Park Chan Wook rend à nouveau hommage à Hitchcock dans un paysage de jardin zen
Il était évident que Park Chan-Wook finirait par faire son propre Vertigo. Comme il le répète souvent dans ses interviews, c’est en voyant ce film que lui est venue sa vocation de réalisateur. Decision to leave en reprend les éléments de base : un enquêteur troublé par la femme qu’il prend en filature, et des hauteurs vertigineuses.
Contrairement à son précédent thriller hitchcockien, Stoker, ce dernier est bien un film coréen, mais n’a finalement de coréen que son casting et son cadre. Au propre comme au figuré : quand ce ne sont pas des plans d’intérieur jouant avec les cadres comme chez Ozu, ce sont des vues extérieures de montages embrumées tout droit sorties d’une peinture sur soie du XVIIe siècle.
Mais loin de la crudité de beaucoup de films du pays du Matin calme, comme chez Hitchcock, le suspense est souvent ludique, avec des touches d’humour ou des effets de zoom au rendu vintage.
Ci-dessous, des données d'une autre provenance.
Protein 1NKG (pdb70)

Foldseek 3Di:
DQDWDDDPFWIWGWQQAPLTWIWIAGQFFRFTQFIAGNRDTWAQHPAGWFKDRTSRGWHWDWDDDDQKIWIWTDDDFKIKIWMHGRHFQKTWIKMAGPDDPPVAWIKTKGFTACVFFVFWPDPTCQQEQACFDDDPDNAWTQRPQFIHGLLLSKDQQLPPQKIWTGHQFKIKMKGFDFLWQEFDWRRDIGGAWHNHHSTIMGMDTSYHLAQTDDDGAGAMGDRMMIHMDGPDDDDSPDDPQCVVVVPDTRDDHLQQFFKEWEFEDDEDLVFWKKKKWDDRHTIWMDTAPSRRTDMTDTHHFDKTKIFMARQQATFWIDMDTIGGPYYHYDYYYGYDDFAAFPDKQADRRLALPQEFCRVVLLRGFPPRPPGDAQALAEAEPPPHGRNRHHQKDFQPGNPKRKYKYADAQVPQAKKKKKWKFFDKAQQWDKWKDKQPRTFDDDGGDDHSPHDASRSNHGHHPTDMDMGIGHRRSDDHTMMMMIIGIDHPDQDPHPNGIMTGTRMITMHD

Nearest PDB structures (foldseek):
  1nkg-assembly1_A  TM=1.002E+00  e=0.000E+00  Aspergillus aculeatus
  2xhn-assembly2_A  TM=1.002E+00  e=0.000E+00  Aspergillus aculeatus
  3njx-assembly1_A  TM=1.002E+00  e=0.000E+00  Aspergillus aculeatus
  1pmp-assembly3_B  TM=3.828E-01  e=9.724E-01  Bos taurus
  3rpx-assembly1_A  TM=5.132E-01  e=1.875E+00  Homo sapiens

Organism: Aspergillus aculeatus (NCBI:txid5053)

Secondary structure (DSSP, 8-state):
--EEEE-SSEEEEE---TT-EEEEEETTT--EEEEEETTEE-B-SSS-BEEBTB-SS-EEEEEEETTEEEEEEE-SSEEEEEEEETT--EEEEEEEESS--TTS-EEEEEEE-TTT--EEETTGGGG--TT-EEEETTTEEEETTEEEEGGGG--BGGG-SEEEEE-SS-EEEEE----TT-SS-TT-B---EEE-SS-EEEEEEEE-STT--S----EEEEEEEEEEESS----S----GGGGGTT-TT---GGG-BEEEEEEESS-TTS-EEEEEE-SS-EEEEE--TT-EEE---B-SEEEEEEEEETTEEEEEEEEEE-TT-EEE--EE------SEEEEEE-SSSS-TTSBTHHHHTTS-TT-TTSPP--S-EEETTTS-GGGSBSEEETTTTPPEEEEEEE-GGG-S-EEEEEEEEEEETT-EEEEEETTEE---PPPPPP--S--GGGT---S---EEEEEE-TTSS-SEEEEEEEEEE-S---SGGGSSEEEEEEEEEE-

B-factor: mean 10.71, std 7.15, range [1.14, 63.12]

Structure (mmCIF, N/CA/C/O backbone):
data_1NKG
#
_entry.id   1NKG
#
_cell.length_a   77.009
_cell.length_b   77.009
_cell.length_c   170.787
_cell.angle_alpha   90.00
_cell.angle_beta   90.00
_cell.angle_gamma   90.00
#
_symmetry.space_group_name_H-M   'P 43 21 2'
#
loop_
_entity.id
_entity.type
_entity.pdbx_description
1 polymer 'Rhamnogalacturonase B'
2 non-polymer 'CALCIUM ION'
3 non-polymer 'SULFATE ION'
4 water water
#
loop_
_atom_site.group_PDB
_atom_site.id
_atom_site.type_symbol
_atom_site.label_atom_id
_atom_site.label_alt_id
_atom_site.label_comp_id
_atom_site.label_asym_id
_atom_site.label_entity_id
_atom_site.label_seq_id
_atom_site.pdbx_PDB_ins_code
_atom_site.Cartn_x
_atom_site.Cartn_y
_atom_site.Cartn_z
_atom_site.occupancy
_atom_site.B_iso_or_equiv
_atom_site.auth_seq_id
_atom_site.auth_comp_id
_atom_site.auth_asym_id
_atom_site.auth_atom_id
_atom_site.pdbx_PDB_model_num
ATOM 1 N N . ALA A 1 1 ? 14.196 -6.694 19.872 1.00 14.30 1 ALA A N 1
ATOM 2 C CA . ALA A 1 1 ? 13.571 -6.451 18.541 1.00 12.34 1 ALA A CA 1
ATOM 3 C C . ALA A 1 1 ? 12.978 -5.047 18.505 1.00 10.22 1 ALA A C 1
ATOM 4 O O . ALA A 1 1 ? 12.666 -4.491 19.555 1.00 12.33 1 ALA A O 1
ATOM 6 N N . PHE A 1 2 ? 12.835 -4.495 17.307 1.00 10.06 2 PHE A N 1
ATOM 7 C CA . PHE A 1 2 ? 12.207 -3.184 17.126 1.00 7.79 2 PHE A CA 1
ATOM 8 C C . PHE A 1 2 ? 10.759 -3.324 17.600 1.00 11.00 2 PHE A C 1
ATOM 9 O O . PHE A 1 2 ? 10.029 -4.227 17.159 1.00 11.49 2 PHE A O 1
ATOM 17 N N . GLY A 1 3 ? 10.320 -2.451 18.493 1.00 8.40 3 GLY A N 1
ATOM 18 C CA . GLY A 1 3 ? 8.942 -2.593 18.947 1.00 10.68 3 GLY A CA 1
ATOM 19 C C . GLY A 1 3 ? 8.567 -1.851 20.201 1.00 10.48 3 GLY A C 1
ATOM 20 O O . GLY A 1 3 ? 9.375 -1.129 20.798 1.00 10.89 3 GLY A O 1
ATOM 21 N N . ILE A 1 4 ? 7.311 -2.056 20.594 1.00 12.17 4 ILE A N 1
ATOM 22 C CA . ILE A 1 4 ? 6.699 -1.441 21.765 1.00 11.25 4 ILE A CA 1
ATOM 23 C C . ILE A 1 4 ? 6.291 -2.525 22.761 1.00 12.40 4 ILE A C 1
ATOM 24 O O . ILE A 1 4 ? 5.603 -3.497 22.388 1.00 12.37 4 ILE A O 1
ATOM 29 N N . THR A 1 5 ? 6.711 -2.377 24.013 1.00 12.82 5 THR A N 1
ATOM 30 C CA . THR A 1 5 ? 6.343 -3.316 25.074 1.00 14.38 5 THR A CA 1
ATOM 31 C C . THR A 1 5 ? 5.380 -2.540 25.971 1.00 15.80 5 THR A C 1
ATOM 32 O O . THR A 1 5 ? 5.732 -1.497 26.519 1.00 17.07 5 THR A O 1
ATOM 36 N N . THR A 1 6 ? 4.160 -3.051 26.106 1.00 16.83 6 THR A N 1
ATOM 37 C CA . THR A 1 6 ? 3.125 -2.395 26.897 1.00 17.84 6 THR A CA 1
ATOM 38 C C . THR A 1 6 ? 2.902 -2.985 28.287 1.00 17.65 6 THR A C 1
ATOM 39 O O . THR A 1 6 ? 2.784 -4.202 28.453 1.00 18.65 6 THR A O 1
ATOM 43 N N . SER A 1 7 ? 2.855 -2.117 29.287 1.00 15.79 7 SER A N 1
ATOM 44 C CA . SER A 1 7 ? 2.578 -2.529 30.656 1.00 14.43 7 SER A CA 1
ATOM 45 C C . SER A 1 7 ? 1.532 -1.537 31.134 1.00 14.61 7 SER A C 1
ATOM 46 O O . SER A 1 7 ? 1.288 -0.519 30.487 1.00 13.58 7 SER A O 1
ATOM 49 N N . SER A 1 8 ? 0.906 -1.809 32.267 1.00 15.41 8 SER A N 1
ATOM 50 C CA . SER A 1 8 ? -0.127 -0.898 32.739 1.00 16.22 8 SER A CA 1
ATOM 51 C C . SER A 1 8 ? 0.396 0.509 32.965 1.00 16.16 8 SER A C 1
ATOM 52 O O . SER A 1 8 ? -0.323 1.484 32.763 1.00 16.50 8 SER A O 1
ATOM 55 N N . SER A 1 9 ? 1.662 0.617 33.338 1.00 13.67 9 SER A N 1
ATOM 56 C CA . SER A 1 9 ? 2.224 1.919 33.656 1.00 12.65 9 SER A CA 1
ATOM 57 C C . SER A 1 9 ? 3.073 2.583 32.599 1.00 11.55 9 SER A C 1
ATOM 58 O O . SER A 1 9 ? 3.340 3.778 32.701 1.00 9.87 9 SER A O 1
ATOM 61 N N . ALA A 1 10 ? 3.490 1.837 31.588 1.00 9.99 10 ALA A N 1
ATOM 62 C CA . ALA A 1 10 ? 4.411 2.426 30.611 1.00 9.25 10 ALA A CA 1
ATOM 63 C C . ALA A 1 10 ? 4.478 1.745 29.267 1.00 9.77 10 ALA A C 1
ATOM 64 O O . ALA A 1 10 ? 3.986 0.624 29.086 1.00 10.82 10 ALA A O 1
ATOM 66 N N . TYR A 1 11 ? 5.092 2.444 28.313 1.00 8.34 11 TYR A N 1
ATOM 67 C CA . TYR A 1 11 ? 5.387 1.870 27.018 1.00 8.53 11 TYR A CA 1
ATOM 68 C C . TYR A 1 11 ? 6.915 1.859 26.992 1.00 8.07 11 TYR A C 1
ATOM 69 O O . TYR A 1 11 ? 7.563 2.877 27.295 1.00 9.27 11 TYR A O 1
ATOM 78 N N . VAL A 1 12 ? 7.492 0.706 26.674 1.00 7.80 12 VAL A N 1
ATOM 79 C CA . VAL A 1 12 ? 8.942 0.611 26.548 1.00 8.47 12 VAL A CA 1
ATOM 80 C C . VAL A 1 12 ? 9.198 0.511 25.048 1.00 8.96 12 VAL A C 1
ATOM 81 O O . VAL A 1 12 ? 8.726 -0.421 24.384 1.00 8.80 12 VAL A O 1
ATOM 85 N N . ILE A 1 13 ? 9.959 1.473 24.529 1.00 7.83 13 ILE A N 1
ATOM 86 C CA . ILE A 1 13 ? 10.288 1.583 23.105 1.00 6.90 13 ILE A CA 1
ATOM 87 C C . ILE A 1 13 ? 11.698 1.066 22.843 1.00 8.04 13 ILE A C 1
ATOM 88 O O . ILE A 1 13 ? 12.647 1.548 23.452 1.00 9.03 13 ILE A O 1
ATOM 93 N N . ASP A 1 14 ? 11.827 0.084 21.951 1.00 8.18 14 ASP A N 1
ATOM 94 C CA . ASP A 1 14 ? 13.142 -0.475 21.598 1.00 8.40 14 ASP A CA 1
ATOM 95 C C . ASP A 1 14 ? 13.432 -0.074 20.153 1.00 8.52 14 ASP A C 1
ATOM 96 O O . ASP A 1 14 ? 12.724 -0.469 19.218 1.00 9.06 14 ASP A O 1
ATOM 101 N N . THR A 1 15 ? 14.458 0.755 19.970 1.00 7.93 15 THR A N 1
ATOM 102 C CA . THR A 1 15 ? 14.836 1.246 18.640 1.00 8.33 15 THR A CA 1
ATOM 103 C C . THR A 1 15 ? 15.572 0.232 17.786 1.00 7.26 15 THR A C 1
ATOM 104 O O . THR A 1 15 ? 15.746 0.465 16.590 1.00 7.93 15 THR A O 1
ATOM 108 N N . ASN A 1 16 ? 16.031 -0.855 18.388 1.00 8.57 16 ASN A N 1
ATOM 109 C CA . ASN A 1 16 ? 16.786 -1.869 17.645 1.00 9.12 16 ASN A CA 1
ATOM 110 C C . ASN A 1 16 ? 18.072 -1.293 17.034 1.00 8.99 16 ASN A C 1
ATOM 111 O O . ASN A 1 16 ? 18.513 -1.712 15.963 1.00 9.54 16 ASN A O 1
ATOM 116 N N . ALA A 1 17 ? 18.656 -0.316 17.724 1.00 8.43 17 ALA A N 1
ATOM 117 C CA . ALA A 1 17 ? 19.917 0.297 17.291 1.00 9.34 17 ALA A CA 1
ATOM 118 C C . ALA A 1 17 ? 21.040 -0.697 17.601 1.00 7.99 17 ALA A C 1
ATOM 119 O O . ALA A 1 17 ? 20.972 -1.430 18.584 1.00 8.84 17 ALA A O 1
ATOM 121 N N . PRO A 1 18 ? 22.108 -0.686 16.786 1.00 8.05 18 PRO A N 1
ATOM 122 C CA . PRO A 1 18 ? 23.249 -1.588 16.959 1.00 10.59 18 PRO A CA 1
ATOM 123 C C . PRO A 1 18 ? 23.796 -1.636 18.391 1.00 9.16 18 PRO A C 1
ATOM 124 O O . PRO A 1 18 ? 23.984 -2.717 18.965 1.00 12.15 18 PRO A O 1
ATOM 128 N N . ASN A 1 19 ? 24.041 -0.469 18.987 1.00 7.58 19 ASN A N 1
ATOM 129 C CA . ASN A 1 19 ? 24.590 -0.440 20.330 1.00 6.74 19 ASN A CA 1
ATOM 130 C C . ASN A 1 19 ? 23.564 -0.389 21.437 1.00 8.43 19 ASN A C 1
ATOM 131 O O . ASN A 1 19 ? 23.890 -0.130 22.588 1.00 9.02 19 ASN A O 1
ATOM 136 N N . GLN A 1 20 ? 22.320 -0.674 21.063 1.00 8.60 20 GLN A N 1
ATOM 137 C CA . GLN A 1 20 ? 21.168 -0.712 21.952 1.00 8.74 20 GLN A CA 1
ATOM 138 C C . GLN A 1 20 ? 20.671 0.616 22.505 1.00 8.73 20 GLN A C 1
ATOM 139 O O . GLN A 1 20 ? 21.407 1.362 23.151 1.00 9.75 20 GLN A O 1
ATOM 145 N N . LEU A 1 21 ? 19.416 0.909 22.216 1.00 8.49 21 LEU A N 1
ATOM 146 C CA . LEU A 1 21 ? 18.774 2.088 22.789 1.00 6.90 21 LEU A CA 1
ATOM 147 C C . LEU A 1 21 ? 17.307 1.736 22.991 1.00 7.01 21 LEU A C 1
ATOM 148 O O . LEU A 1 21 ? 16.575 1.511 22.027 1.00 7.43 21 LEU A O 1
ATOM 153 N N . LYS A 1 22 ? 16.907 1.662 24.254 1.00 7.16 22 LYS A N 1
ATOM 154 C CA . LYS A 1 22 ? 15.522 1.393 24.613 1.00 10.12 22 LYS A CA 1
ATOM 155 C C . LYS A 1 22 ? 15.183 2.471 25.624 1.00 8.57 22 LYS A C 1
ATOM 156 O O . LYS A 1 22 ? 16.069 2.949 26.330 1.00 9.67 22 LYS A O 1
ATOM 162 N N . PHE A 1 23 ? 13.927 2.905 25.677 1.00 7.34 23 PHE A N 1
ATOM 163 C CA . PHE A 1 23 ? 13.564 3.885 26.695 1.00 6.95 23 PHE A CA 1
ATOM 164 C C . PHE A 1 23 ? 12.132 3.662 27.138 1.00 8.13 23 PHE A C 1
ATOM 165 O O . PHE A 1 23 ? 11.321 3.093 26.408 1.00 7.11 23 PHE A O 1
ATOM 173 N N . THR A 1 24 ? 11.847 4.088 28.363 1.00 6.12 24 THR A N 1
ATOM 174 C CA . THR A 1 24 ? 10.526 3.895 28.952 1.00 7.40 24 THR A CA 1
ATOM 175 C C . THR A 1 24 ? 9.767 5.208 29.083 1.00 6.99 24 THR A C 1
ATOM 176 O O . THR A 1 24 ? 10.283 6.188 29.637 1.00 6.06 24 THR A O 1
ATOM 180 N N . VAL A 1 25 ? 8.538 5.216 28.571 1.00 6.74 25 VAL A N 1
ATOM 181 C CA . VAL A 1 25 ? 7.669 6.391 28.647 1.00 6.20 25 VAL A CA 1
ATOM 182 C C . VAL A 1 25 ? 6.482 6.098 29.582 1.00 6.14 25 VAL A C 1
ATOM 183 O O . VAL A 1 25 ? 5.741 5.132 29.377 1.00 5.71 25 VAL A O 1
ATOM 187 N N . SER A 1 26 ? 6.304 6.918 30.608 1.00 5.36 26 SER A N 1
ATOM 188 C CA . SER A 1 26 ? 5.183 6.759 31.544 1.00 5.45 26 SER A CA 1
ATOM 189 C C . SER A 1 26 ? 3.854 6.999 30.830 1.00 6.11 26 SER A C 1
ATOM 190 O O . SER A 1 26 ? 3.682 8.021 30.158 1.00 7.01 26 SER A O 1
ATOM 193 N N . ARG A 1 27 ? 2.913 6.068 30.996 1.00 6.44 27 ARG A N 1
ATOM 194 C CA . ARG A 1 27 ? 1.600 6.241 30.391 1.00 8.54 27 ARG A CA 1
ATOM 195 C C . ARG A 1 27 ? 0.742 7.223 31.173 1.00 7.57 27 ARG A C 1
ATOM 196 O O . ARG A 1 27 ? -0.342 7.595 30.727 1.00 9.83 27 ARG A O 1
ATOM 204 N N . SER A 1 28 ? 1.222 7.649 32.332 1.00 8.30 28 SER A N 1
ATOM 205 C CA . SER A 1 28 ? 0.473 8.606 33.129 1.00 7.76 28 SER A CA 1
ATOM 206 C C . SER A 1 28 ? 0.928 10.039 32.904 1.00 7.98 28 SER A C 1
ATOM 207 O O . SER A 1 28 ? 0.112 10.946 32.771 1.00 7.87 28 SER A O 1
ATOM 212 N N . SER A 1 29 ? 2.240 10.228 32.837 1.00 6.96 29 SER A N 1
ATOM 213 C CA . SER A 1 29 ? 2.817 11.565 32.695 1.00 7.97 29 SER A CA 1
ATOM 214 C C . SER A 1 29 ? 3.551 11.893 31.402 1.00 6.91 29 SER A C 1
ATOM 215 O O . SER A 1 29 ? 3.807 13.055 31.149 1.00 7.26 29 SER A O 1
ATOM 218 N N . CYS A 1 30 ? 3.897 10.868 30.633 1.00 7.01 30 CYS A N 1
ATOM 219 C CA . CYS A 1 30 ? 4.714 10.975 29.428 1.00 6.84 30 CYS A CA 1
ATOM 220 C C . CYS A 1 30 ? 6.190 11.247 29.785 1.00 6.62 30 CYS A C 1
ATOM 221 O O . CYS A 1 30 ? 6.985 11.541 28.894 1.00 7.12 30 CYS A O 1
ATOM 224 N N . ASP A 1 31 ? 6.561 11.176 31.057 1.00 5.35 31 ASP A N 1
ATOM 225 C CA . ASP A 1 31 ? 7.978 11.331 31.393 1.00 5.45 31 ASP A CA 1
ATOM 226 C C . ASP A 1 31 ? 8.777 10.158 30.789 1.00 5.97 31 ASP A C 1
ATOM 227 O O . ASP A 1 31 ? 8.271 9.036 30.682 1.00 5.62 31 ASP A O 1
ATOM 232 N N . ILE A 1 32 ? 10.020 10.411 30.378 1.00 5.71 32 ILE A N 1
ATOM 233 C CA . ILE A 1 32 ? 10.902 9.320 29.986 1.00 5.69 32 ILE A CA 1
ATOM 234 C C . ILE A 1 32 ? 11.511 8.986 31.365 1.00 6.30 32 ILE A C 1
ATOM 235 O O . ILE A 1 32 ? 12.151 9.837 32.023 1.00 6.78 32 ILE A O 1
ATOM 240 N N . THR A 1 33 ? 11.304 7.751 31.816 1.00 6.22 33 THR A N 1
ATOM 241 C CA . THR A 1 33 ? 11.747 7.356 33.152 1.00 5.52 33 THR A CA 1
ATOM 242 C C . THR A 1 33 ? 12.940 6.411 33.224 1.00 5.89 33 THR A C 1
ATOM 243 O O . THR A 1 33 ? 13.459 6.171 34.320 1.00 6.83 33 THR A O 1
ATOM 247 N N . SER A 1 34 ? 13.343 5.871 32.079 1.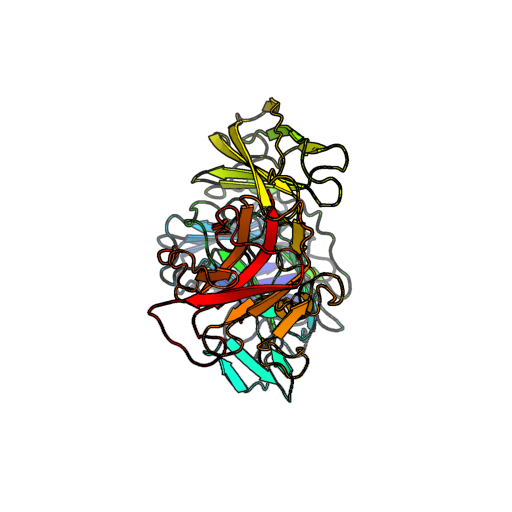00 6.09 34 SER A N 1
ATOM 248 C CA . SER A 1 34 ? 14.482 4.974 31.969 1.00 6.06 34 SER A CA 1
ATOM 249 C C . SER A 1 34 ? 14.985 5.044 30.544 1.00 6.13 34 SER A C 1
ATOM 250 O O . SER A 1 34 ? 14.187 5.129 29.592 1.00 6.58 34 SER A O 1
ATOM 253 N N . ILE A 1 35 ? 16.310 5.037 30.400 1.00 5.72 35 ILE A N 1
ATOM 254 C CA . ILE A 1 35 ? 16.957 5.048 29.080 1.00 4.51 35 ILE A CA 1
ATOM 255 C C . ILE A 1 35 ? 18.124 4.061 29.191 1.00 6.75 35 ILE A C 1
ATOM 256 O O . ILE A 1 35 ? 19.034 4.246 30.009 1.00 7.68 35 ILE A O 1
ATOM 261 N N . ILE A 1 36 ? 18.080 3.006 28.387 1.00 5.90 36 ILE A N 1
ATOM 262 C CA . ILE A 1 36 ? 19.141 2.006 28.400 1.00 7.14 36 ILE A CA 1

Alors que les précédents films du réalisateur sont réputés pour leur violence physique et émotionnelle, à leur paroxysme dans Old Boy, Decision to Leave et ses personnages font dans la retenue, très peu sanglants. C’est lors d’une scène de découpe de poisson qu’on y voit le plus d’hémoglobine !
En fait, l’enquête policière passe rapidement au second plan, derrière la fascination qu’exerce la suspecte sur le protagoniste, qu’il sait malsaine. Une relation qui rappelle celle mise en scène dans Thirst, à laquelle Park Chan-Wook ajoute une intrigue à tiroirs. Affaire classée ? Réouverte ? Reclassée ? On ne sait pas exactement où va se terminer l’histoire, ni quand d’ailleurs : le réalisateur fait du montage parallèle entre présent et flashbacks dont on ne saisit la nature que plus tard… Sauf quand c’est l’inspecteur lui-même qui entend l’histoire être racontée, ou la reconstitue. Il est alors plongé dans la scène qu’il visualise à la manière d’un témoin fantôme, par un subtil jeu de transitions parfaitement maîtrisées.
Sans atteindre la virtuosité de Mademoiselle, Decision to leave fait ainsi la synthèse de la filmographie de Park Chan-Wook, savant dosage entre passions dangereuses à la Hitchcock, temporalité éclatée et cadrage millimétré dans des décors zen à la Ozu. Et puis surtout, un art de la mise en scène qui n’est plus à prouver et n’a pas usurpé sa récompense cannoise.